▶ [What is expected] Only one stretch of the data is wanted: the line containing "ATOM 103 C CA", the line containing "ATOM 138 C CA", and every line between them, copied exactly.

▶ [Working data]
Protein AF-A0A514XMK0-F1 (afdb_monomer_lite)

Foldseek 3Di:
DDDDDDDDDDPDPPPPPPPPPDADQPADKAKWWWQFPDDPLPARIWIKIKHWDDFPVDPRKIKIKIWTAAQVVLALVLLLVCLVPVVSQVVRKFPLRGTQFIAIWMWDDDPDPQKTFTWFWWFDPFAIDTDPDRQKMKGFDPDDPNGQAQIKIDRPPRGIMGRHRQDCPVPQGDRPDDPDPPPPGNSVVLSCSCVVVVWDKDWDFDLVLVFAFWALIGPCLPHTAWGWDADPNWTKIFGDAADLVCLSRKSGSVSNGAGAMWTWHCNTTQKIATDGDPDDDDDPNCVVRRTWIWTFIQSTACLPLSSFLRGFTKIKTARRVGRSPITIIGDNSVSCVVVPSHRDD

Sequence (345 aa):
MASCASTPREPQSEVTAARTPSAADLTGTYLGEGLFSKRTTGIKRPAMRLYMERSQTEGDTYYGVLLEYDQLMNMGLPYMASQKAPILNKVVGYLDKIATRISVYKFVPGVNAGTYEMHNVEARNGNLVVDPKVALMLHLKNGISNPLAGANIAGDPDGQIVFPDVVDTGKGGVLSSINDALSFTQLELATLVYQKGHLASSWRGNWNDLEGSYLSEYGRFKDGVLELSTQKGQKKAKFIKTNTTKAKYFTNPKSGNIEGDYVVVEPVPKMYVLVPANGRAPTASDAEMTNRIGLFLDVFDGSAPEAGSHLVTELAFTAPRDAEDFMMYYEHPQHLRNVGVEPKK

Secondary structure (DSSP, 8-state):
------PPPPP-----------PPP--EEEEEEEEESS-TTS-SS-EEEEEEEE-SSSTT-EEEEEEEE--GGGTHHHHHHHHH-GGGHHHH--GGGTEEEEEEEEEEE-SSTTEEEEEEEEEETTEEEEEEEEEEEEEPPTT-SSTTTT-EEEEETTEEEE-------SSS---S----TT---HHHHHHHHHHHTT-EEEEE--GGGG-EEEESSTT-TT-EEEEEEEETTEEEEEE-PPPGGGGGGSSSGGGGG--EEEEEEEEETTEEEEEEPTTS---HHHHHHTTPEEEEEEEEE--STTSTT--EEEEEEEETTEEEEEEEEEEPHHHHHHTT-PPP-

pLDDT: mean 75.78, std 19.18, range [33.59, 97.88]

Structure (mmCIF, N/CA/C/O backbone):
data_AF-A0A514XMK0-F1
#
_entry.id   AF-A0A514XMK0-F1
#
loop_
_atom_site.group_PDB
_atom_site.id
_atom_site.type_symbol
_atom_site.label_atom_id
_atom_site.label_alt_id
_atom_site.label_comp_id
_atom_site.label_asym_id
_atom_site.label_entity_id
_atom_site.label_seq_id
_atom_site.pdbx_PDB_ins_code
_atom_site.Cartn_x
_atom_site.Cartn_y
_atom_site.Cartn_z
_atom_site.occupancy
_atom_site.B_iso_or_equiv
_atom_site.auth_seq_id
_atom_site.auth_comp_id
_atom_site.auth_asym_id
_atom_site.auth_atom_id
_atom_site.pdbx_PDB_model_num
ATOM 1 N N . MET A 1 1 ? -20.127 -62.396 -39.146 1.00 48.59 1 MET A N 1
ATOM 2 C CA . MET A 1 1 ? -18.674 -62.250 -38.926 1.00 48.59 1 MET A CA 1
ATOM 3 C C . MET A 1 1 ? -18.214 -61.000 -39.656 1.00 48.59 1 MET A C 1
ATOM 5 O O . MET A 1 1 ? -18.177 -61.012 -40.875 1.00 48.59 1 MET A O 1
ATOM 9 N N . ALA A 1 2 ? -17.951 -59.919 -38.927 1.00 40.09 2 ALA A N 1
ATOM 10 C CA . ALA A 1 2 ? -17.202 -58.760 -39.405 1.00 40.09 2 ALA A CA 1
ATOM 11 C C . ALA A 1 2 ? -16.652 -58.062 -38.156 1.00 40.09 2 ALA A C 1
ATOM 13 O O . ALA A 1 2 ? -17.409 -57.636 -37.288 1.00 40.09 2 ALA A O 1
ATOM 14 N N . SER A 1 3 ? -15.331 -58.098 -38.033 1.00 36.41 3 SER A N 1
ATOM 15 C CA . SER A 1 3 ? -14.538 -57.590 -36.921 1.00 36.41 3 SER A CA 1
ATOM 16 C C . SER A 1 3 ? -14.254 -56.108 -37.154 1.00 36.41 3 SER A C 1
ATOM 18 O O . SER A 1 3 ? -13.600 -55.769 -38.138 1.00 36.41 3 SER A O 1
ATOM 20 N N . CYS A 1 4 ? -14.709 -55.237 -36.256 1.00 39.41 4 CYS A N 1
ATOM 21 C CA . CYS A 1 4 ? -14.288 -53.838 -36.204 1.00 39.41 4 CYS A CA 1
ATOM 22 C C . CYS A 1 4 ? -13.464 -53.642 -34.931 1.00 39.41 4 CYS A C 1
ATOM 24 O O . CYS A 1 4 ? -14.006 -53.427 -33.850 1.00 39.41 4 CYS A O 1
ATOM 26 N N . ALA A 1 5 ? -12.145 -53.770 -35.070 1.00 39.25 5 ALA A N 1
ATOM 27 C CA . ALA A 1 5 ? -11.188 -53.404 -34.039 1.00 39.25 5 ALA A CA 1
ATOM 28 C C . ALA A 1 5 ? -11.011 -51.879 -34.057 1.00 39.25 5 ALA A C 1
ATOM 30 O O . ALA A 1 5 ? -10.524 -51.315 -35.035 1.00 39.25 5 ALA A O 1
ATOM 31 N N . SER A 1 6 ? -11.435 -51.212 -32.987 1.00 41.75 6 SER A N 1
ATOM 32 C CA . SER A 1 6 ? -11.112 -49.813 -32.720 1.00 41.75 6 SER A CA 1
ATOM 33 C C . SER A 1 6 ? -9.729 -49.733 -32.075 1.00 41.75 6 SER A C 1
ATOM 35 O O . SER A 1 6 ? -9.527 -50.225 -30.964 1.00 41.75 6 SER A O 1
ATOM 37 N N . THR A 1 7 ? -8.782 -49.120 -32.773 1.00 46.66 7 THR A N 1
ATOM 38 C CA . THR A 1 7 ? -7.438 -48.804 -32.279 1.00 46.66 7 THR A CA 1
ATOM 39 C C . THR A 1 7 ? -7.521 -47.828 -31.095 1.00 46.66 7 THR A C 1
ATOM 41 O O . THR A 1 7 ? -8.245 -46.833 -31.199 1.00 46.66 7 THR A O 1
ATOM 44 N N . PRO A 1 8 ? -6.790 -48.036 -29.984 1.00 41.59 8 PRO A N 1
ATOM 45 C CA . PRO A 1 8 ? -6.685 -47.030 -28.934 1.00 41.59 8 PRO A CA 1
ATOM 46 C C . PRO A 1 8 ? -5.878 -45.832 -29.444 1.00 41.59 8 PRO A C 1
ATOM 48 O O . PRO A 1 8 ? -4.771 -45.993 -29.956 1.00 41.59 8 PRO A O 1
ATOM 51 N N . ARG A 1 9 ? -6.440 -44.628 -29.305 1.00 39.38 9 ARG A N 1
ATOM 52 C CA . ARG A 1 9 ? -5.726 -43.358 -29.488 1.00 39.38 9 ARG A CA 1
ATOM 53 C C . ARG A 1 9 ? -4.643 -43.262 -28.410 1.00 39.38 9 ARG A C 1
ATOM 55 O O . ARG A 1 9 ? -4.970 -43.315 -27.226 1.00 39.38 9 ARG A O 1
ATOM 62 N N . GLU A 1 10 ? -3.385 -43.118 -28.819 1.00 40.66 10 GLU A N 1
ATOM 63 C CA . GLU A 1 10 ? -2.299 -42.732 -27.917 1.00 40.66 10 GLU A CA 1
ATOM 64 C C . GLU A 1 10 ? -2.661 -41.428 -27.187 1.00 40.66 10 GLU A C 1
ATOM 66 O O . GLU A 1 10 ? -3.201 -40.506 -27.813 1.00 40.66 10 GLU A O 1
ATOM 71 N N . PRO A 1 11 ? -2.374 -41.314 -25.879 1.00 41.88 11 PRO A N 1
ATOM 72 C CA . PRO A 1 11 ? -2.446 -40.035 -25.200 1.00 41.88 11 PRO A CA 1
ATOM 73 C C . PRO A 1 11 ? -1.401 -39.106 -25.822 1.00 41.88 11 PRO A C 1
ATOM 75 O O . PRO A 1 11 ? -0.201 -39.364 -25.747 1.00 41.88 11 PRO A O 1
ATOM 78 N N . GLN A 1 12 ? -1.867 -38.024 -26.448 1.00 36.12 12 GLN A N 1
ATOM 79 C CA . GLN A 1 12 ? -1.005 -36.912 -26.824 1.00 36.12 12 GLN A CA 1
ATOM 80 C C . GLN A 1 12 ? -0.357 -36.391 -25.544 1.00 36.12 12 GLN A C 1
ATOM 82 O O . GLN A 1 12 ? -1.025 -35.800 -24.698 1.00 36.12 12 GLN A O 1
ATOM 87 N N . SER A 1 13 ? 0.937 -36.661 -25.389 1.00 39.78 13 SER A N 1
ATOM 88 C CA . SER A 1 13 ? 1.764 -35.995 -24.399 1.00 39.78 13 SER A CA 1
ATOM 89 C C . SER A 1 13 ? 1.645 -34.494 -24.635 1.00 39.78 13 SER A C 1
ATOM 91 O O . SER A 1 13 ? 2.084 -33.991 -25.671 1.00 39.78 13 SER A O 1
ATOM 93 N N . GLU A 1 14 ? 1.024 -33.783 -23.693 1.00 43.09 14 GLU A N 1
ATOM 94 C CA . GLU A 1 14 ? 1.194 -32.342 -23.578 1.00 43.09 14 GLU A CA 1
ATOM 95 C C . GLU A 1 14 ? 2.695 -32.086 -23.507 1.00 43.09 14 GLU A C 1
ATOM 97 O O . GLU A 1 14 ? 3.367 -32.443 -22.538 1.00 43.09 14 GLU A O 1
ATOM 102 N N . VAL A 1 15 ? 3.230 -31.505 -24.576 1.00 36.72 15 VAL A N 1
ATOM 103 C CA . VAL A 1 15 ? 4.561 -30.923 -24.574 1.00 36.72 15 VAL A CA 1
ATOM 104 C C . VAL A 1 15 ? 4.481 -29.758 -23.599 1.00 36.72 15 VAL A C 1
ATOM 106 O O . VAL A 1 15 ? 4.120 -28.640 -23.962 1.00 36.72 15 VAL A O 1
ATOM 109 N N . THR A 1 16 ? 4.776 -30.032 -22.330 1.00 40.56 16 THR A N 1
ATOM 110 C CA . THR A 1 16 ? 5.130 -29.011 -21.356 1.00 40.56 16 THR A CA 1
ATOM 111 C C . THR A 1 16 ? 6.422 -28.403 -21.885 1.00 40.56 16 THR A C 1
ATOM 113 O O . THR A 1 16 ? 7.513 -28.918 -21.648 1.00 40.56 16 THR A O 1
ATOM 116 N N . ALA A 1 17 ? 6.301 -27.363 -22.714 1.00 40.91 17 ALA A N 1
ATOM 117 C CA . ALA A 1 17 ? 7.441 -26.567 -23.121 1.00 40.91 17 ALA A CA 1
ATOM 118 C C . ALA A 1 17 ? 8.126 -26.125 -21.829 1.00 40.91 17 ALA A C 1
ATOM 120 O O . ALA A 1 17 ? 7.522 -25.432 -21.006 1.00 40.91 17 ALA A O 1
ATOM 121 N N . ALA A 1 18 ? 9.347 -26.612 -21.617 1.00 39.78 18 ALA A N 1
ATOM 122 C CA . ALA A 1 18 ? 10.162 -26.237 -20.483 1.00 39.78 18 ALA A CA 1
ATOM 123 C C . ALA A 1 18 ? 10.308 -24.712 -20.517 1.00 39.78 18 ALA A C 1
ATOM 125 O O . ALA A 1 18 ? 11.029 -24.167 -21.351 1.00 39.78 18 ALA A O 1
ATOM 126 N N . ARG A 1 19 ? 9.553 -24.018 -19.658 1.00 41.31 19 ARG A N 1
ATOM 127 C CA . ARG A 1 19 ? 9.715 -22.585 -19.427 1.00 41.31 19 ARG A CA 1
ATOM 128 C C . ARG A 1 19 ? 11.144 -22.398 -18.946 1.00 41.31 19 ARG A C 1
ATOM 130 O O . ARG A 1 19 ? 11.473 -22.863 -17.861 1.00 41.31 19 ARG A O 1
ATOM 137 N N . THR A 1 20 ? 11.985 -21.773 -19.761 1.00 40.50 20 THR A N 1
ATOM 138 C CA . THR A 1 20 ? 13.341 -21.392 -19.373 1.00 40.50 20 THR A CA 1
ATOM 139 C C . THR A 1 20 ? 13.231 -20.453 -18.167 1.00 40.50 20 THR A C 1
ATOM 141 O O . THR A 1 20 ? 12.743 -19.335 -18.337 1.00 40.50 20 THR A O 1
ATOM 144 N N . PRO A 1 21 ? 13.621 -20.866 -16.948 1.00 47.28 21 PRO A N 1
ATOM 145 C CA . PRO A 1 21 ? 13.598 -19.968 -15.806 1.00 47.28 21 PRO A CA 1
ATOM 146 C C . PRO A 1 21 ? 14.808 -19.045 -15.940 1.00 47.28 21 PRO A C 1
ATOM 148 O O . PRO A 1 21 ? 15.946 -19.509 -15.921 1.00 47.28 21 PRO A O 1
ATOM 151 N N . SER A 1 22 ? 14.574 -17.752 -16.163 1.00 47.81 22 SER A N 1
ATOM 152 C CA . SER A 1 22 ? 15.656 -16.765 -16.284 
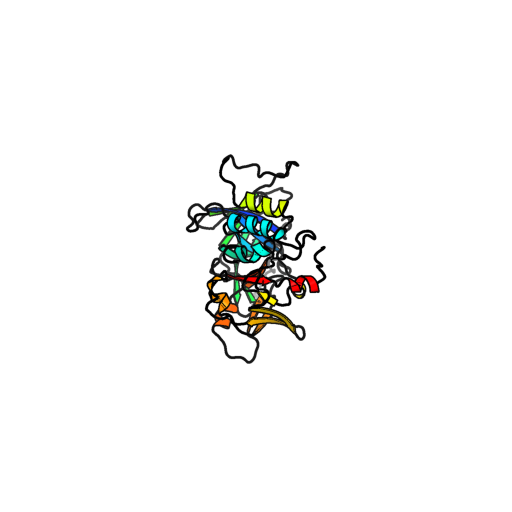1.00 47.81 22 SER A CA 1
ATOM 153 C C . SER A 1 22 ? 15.161 -15.321 -16.110 1.00 47.81 22 SER A C 1
ATOM 155 O O . SER A 1 22 ? 15.632 -14.413 -16.798 1.00 47.81 22 SER A O 1
ATOM 157 N N . ALA A 1 23 ? 14.203 -15.076 -15.217 1.00 60.97 23 ALA A N 1
ATOM 158 C CA . ALA A 1 23 ? 13.963 -13.721 -14.731 1.00 60.97 23 ALA A CA 1
ATOM 159 C C . ALA A 1 23 ? 14.730 -13.525 -13.416 1.00 60.97 23 ALA A C 1
ATOM 161 O O . ALA A 1 23 ? 14.749 -14.412 -12.563 1.00 60.97 23 ALA A O 1
ATOM 162 N N . ALA A 1 24 ? 15.398 -12.380 -13.272 1.00 76.38 24 ALA A N 1
ATOM 163 C CA . ALA A 1 24 ? 15.912 -11.944 -11.980 1.00 76.38 24 ALA A CA 1
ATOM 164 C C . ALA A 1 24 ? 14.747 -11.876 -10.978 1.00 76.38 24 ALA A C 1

▶ [Solution to this problem]
ATOM 103 C CA . VAL A 1 15 ? 4.561 -30.923 -24.574 1.00 36.72 15 VAL A CA 1
ATOM 104 C C . VAL A 1 15 ? 4.481 -29.758 -23.599 1.00 36.72 15 VAL A C 1
ATOM 106 O O . VAL A 1 15 ? 4.120 -28.640 -23.962 1.00 36.72 15 VAL A O 1
ATOM 109 N N . THR A 1 16 ? 4.776 -30.032 -22.330 1.00 40.56 16 THR A N 1
ATOM 110 C CA . THR A 1 16 ? 5.130 -29.011 -21.356 1.00 40.56 16 THR A CA 1
ATOM 111 C C . THR A 1 16 ? 6.422 -28.403 -21.885 1.00 40.56 16 THR A C 1
ATOM 113 O O . THR A 1 16 ? 7.513 -28.918 -21.648 1.00 40.56 16 THR A O 1
ATOM 116 N N . ALA A 1 17 ? 6.301 -27.363 -22.714 1.00 40.91 17 ALA A N 1
ATOM 117 C CA . ALA A 1 17 ? 7.441 -26.567 -23.121 1.00 40.91 17 ALA A CA 1
ATOM 118 C C . ALA A 1 17 ? 8.126 -26.125 -21.829 1.00 40.91 17 ALA A C 1
ATOM 120 O O . ALA A 1 17 ? 7.522 -25.432 -21.006 1.00 40.91 17 ALA A O 1
ATOM 121 N N . ALA A 1 18 ? 9.347 -26.612 -21.617 1.00 39.78 18 ALA A N 1
ATOM 122 C CA . ALA A 1 18 ? 10.162 -26.237 -20.483 1.00 39.78 18 ALA A CA 1
ATOM 123 C C . ALA A 1 18 ? 10.308 -24.712 -20.517 1.00 39.78 18 ALA A C 1
ATOM 125 O O . ALA A 1 18 ? 11.029 -24.167 -21.351 1.00 39.78 18 ALA A O 1
ATOM 126 N N . ARG A 1 19 ? 9.553 -24.018 -19.658 1.00 41.31 19 ARG A N 1
ATOM 127 C CA . ARG A 1 19 ? 9.715 -22.585 -19.427 1.00 41.31 19 ARG A CA 1
ATOM 128 C C . ARG A 1 19 ? 11.144 -22.398 -18.946 1.00 41.31 19 ARG A C 1
ATOM 130 O O . ARG A 1 19 ? 11.473 -22.863 -17.861 1.00 41.31 19 ARG A O 1
ATOM 137 N N . THR A 1 20 ? 11.985 -21.773 -19.761 1.00 40.50 20 THR A N 1
ATOM 138 C CA . THR A 1 20 ? 13.341 -21.392 -19.373 1.00 40.50 20 THR A CA 1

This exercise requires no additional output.